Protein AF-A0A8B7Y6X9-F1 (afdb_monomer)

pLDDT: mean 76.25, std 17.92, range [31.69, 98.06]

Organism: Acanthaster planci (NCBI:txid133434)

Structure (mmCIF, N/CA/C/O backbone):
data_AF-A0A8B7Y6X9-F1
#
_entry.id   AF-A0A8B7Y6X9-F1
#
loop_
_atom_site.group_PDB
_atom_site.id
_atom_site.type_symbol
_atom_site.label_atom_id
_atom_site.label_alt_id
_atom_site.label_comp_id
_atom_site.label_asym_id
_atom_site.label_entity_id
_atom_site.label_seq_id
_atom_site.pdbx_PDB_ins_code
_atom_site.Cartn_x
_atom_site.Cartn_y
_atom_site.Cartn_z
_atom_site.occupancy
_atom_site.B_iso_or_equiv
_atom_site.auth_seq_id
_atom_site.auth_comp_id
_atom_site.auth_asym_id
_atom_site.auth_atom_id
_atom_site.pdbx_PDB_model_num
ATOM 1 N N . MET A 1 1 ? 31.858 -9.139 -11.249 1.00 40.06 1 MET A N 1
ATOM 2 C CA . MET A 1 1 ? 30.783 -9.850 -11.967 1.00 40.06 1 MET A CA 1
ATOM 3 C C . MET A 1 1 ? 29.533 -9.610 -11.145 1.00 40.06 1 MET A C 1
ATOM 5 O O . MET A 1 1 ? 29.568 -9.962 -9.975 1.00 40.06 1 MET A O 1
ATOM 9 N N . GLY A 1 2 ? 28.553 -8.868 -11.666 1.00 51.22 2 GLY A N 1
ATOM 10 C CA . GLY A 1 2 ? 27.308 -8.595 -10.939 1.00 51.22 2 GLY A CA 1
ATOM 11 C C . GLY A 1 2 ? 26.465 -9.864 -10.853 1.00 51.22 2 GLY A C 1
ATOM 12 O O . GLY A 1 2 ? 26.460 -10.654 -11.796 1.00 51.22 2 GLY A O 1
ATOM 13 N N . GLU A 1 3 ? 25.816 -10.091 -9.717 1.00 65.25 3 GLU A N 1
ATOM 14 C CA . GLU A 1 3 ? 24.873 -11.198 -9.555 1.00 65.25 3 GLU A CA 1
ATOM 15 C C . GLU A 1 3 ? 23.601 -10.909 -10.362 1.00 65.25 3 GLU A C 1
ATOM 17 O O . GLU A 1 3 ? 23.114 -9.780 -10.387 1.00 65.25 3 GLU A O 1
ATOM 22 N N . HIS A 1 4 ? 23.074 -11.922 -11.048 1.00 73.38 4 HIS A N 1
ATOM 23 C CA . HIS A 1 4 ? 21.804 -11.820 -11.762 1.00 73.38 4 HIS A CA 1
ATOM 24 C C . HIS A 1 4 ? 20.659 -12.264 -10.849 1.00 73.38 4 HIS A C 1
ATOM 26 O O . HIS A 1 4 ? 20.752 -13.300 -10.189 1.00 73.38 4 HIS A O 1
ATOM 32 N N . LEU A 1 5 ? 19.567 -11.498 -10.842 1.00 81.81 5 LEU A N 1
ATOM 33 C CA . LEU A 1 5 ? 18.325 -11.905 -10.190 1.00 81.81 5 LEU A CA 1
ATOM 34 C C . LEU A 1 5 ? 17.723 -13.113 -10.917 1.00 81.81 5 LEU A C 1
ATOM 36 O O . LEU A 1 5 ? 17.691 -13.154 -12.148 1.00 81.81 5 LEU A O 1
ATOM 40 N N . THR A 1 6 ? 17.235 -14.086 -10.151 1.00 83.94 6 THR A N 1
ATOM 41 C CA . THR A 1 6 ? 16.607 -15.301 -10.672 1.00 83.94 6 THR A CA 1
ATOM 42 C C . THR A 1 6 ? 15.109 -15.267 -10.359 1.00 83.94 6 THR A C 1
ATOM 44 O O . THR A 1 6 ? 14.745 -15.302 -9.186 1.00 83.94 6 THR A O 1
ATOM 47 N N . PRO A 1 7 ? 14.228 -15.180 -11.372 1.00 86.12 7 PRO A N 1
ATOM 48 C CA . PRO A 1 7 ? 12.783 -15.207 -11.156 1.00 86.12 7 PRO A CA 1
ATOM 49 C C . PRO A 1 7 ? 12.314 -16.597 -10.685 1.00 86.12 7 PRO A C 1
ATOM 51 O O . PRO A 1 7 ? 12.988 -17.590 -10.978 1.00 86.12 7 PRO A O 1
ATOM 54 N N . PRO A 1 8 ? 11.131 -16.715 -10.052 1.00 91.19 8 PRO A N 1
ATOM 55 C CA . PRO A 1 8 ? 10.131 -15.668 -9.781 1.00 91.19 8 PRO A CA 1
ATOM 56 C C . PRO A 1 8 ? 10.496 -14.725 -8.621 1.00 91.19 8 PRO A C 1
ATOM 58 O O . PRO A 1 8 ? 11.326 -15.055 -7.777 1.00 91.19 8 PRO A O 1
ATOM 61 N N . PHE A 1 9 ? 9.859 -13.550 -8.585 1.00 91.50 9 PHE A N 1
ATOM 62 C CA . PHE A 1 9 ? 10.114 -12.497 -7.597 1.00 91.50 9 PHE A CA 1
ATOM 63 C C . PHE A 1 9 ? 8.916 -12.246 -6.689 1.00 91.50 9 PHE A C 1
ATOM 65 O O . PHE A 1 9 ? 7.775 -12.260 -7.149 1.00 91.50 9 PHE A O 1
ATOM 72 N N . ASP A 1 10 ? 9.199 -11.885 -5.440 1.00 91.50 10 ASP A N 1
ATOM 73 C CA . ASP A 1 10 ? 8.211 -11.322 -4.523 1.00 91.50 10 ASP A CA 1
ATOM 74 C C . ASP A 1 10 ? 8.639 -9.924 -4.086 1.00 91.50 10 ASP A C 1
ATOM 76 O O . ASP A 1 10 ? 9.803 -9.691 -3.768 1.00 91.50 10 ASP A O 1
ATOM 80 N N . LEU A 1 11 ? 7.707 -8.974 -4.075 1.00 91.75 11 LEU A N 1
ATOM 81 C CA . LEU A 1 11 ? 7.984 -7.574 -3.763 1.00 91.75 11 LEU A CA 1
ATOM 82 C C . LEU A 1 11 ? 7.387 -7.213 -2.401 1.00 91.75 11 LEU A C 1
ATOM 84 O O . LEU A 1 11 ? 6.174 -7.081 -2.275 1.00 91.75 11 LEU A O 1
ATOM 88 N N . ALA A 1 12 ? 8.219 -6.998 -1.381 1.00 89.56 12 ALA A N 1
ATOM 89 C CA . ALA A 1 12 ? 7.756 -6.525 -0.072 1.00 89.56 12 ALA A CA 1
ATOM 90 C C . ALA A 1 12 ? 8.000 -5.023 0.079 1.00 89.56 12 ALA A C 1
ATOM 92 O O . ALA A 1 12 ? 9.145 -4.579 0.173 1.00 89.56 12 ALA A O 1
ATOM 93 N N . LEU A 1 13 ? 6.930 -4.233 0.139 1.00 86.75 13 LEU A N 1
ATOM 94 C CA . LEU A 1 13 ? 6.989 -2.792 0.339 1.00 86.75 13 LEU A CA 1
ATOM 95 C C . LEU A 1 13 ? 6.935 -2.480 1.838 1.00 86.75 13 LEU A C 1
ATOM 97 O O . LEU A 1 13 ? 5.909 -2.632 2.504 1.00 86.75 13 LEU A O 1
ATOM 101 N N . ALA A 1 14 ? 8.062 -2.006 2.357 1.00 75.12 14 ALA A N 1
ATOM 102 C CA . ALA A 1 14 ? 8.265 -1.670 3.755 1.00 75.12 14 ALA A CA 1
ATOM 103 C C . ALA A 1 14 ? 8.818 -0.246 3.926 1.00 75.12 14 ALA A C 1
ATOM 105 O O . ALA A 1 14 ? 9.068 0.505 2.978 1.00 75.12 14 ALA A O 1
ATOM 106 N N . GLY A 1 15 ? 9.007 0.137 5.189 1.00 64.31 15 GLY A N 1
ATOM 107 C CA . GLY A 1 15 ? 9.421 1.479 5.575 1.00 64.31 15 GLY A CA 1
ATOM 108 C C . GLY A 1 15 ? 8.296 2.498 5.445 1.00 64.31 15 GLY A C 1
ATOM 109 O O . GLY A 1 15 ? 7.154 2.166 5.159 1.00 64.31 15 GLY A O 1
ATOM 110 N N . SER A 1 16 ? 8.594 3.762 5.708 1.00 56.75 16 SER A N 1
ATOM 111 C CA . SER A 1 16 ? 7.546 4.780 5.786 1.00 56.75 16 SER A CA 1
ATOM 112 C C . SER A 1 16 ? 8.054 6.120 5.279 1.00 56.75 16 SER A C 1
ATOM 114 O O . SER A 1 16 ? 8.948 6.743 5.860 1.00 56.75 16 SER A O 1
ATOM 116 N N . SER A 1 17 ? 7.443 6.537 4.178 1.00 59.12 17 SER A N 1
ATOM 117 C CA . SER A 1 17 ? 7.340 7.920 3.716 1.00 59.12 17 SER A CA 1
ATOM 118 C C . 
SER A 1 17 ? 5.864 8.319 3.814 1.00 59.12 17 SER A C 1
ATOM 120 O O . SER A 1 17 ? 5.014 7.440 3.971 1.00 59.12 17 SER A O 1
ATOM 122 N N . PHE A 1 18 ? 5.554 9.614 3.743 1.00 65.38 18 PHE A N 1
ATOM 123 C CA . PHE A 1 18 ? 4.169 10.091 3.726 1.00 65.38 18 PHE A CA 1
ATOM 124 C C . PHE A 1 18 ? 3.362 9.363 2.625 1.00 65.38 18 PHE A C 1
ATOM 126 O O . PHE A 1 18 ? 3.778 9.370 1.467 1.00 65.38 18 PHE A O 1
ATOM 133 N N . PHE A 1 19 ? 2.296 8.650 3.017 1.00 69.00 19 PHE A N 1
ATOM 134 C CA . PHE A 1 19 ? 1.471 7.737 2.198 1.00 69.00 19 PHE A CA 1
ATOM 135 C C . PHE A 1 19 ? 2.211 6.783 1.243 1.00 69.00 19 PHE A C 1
****
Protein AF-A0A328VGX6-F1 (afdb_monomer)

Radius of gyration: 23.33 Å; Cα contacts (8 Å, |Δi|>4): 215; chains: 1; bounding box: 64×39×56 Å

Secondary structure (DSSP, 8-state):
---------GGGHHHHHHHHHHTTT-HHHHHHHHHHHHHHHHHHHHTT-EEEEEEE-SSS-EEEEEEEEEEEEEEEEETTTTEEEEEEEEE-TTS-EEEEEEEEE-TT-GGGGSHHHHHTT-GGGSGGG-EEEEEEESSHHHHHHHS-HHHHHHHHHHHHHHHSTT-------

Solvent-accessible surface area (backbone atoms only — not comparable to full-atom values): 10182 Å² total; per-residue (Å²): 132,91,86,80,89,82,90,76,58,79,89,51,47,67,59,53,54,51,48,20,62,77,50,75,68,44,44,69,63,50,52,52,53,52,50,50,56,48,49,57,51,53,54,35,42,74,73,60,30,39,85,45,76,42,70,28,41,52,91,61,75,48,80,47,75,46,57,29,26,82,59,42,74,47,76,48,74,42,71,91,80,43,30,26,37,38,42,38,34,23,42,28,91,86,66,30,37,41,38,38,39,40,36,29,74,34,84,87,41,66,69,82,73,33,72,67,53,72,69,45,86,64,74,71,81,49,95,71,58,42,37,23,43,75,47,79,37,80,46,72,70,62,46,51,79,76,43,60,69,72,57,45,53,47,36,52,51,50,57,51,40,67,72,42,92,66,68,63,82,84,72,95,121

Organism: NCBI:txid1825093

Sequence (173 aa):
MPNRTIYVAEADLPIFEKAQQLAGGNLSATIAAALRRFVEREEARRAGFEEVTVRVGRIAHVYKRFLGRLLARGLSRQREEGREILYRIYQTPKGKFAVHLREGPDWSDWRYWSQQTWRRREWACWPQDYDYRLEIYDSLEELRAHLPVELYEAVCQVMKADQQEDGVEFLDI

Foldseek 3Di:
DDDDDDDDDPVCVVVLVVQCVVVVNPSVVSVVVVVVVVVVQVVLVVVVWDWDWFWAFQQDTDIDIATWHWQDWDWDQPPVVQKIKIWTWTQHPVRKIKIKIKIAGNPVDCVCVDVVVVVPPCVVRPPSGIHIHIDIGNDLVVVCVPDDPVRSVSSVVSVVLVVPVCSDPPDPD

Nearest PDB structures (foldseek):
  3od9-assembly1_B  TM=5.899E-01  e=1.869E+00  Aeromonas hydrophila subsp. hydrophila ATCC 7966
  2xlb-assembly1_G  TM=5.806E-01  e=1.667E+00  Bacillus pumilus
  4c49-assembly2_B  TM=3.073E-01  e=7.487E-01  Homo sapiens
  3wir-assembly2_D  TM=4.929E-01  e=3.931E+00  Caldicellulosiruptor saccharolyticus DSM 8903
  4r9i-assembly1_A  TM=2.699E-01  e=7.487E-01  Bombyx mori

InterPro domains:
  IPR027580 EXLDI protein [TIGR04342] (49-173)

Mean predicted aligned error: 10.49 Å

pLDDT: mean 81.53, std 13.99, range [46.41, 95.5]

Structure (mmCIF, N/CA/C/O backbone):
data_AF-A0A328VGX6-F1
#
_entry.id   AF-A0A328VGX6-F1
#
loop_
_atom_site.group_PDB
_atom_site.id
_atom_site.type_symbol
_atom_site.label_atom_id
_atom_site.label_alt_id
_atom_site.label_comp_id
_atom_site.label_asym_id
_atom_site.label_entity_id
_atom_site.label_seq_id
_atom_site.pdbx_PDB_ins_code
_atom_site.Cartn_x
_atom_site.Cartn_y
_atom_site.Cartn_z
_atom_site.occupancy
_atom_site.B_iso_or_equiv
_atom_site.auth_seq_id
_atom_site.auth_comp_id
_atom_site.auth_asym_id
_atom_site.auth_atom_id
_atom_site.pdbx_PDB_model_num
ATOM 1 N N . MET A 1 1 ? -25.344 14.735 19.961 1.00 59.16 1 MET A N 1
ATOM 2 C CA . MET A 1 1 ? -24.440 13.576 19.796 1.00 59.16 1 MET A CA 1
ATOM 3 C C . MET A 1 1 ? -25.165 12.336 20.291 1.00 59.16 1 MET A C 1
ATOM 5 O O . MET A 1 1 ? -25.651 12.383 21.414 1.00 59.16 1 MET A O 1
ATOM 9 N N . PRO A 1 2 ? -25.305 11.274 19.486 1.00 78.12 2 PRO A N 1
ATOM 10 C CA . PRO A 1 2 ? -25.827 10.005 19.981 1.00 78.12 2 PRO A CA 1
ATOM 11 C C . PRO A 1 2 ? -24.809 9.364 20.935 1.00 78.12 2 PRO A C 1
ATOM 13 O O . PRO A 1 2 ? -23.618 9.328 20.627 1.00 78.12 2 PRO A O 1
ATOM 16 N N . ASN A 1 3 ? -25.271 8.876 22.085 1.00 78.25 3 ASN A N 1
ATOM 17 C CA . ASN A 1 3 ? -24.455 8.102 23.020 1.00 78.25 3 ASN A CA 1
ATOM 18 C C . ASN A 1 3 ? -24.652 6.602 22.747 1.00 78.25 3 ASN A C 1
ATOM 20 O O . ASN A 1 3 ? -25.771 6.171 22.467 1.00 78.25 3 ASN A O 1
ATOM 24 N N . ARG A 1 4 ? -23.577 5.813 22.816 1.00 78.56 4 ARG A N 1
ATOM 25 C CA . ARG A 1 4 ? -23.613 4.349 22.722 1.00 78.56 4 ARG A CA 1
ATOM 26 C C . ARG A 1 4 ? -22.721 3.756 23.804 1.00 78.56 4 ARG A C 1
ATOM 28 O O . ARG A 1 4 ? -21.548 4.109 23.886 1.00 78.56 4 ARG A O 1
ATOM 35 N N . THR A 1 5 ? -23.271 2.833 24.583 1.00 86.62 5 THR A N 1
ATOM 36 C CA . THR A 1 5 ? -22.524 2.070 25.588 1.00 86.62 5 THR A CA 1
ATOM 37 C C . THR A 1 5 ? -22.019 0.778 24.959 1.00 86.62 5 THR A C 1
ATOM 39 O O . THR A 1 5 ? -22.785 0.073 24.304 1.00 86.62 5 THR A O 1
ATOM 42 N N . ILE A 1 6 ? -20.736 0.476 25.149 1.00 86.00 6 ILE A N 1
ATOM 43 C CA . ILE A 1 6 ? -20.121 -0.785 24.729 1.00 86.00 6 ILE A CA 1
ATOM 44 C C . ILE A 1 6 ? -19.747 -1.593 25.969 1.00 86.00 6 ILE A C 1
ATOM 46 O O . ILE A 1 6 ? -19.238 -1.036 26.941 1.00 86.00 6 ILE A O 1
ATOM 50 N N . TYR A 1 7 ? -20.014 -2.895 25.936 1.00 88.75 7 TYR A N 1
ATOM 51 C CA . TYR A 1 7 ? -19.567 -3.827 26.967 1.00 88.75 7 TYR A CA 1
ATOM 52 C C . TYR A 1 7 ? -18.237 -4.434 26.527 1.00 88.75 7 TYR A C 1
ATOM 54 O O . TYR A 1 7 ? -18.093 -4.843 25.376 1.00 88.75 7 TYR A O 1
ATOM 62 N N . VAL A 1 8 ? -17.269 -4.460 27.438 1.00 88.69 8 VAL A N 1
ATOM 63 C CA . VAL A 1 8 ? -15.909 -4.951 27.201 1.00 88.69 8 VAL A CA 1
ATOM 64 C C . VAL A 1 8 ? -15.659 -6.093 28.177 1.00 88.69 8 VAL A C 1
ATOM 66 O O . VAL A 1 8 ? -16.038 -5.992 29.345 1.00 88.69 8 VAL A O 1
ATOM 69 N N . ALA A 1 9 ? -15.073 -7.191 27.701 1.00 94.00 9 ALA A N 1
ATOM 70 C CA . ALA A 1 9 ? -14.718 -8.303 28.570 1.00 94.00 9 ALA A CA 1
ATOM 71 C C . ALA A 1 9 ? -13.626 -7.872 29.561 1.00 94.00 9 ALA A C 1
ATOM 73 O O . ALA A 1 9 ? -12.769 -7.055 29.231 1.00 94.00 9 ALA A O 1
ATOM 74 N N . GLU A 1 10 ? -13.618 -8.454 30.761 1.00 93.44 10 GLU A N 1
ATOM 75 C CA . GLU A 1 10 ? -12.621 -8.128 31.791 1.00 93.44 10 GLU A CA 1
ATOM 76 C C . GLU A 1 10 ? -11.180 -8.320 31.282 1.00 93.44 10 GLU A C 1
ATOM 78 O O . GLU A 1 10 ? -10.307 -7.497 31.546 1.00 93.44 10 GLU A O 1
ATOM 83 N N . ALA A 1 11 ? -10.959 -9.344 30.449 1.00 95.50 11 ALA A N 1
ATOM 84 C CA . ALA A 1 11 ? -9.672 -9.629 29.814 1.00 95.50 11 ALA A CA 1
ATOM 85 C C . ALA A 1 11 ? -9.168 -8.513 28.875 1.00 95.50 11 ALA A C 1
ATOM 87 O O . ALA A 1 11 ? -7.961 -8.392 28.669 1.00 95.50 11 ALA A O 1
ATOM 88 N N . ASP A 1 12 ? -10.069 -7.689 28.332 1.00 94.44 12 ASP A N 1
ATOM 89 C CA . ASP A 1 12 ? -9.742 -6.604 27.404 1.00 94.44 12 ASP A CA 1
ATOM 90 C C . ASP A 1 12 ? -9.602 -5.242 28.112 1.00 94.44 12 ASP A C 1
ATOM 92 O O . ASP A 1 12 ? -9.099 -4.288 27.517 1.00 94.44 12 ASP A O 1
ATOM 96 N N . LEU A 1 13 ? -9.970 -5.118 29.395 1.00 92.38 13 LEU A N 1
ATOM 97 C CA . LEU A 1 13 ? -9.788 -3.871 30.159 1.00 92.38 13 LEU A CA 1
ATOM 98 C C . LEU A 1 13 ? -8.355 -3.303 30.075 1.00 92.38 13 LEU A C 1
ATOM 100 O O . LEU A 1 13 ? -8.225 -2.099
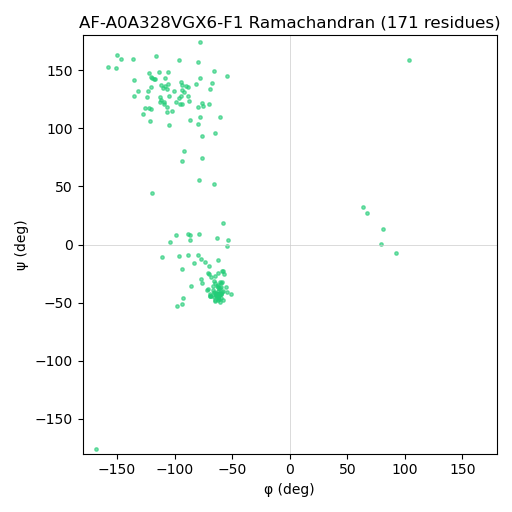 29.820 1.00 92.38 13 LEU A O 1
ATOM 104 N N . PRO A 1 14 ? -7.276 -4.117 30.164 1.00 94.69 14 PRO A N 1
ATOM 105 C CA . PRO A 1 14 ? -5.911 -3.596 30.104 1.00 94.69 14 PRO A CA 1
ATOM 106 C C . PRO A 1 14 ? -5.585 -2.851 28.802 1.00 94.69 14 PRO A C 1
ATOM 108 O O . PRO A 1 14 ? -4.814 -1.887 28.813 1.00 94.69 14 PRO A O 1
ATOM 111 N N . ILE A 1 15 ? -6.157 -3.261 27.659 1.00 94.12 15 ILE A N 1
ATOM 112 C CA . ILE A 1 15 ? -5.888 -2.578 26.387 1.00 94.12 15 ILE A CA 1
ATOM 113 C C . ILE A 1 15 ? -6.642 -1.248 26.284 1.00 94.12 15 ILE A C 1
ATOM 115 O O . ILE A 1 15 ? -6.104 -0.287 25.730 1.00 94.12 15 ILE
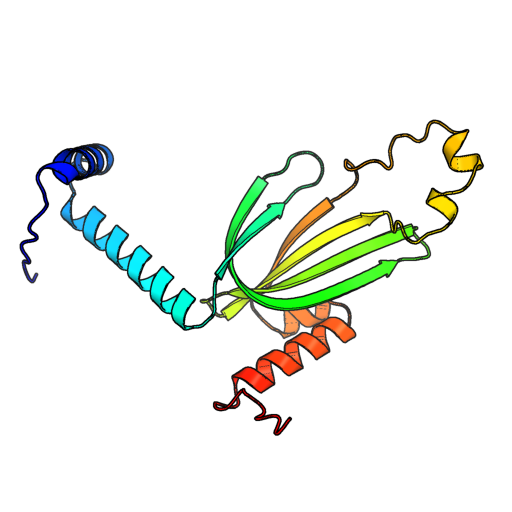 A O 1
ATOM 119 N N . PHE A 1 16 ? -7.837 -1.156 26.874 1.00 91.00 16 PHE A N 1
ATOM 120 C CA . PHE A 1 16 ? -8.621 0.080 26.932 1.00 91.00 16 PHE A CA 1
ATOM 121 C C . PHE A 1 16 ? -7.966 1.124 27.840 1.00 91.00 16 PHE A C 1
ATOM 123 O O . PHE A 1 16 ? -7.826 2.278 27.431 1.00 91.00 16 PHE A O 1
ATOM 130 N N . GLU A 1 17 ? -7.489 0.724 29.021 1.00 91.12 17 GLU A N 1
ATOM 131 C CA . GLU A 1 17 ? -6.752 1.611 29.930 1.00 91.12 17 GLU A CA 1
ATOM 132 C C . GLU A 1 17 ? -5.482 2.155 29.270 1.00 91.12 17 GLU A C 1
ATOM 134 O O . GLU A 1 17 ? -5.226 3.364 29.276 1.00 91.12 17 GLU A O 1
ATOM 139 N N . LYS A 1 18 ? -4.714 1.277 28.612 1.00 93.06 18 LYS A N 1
****
Work required. Scan the listing above for the line that has "ATOM 42 N N", then copy exactly from that line through the line that has "ATOM 78 O O".

Finished exercise.
ATOM 42 N N . ILE A 1 6 ? -20.736 0.476 25.149 1.00 86.00 6 ILE A N 1
ATOM 43 C CA . ILE A 1 6 ? -20.121 -0.785 24.729 1.00 86.00 6 ILE A CA 1
ATOM 44 C C . ILE A 1 6 ? -19.747 -1.593 25.969 1.00 86.00 6 ILE A C 1
ATOM 46 O O . ILE A 1 6 ? -19.238 -1.036 26.941 1.00 86.00 6 ILE A O 1
ATOM 50 N N . TYR A 1 7 ? -20.014 -2.895 25.936 1.00 88.75 7 TYR A N 1
ATOM 51 C CA . TYR A 1 7 ? -19.567 -3.827 26.967 1.00 88.75 7 TYR A CA 1
ATOM 52 C C . TYR A 1 7 ? -18.237 -4.434 26.527 1.00 88.75 7 TYR A C 1
ATOM 54 O O . TYR A 1 7 ? -18.093 -4.843 25.376 1.00 88.75 7 TYR A O 1
ATOM 62 N N . VAL A 1 8 ? -17.269 -4.460 27.438 1.00 88.69 8 VAL A N 1
ATOM 63 C CA . VAL A 1 8 ? -15.909 -4.951 27.201 1.00 88.69 8 VAL A CA 1
ATOM 64 C C . VAL A 1 8 ? -15.659 -6.093 28.177 1.00 88.69 8 VAL A C 1
ATOM 66 O O . VAL A 1 8 ? -16.038 -5.992 29.345 1.00 88.69 8 VAL A O 1
ATOM 69 N N . ALA A 1 9 ? -15.073 -7.191 27.701 1.00 94.00 9 ALA A N 1
ATOM 70 C CA . ALA A 1 9 ? -14.718 -8.303 28.570 1.00 94.00 9 ALA A CA 1
ATOM 71 C C . ALA A 1 9 ? -13.626 -7.872 29.561 1.00 94.00 9 ALA A C 1
ATOM 73 O O . ALA A 1 9 ? -12.769 -7.055 29.231 1.00 94.00 9 ALA A O 1
ATOM 74 N N . GLU A 1 10 ? -13.618 -8.454 30.761 1.00 93.44 10 GLU A N 1
ATOM 75 C CA . GLU A 1 10 ? -12.621 -8.128 31.791 1.00 93.44 10 GLU A CA 1
ATOM 76 C C . GLU A 1 10 ? -11.180 -8.320 31.282 1.00 93.44 10 GLU A C 1
ATOM 78 O O . GLU A 1 10 ? -10.307 -7.497 31.546 1.00 93.44 10 GLU A O 1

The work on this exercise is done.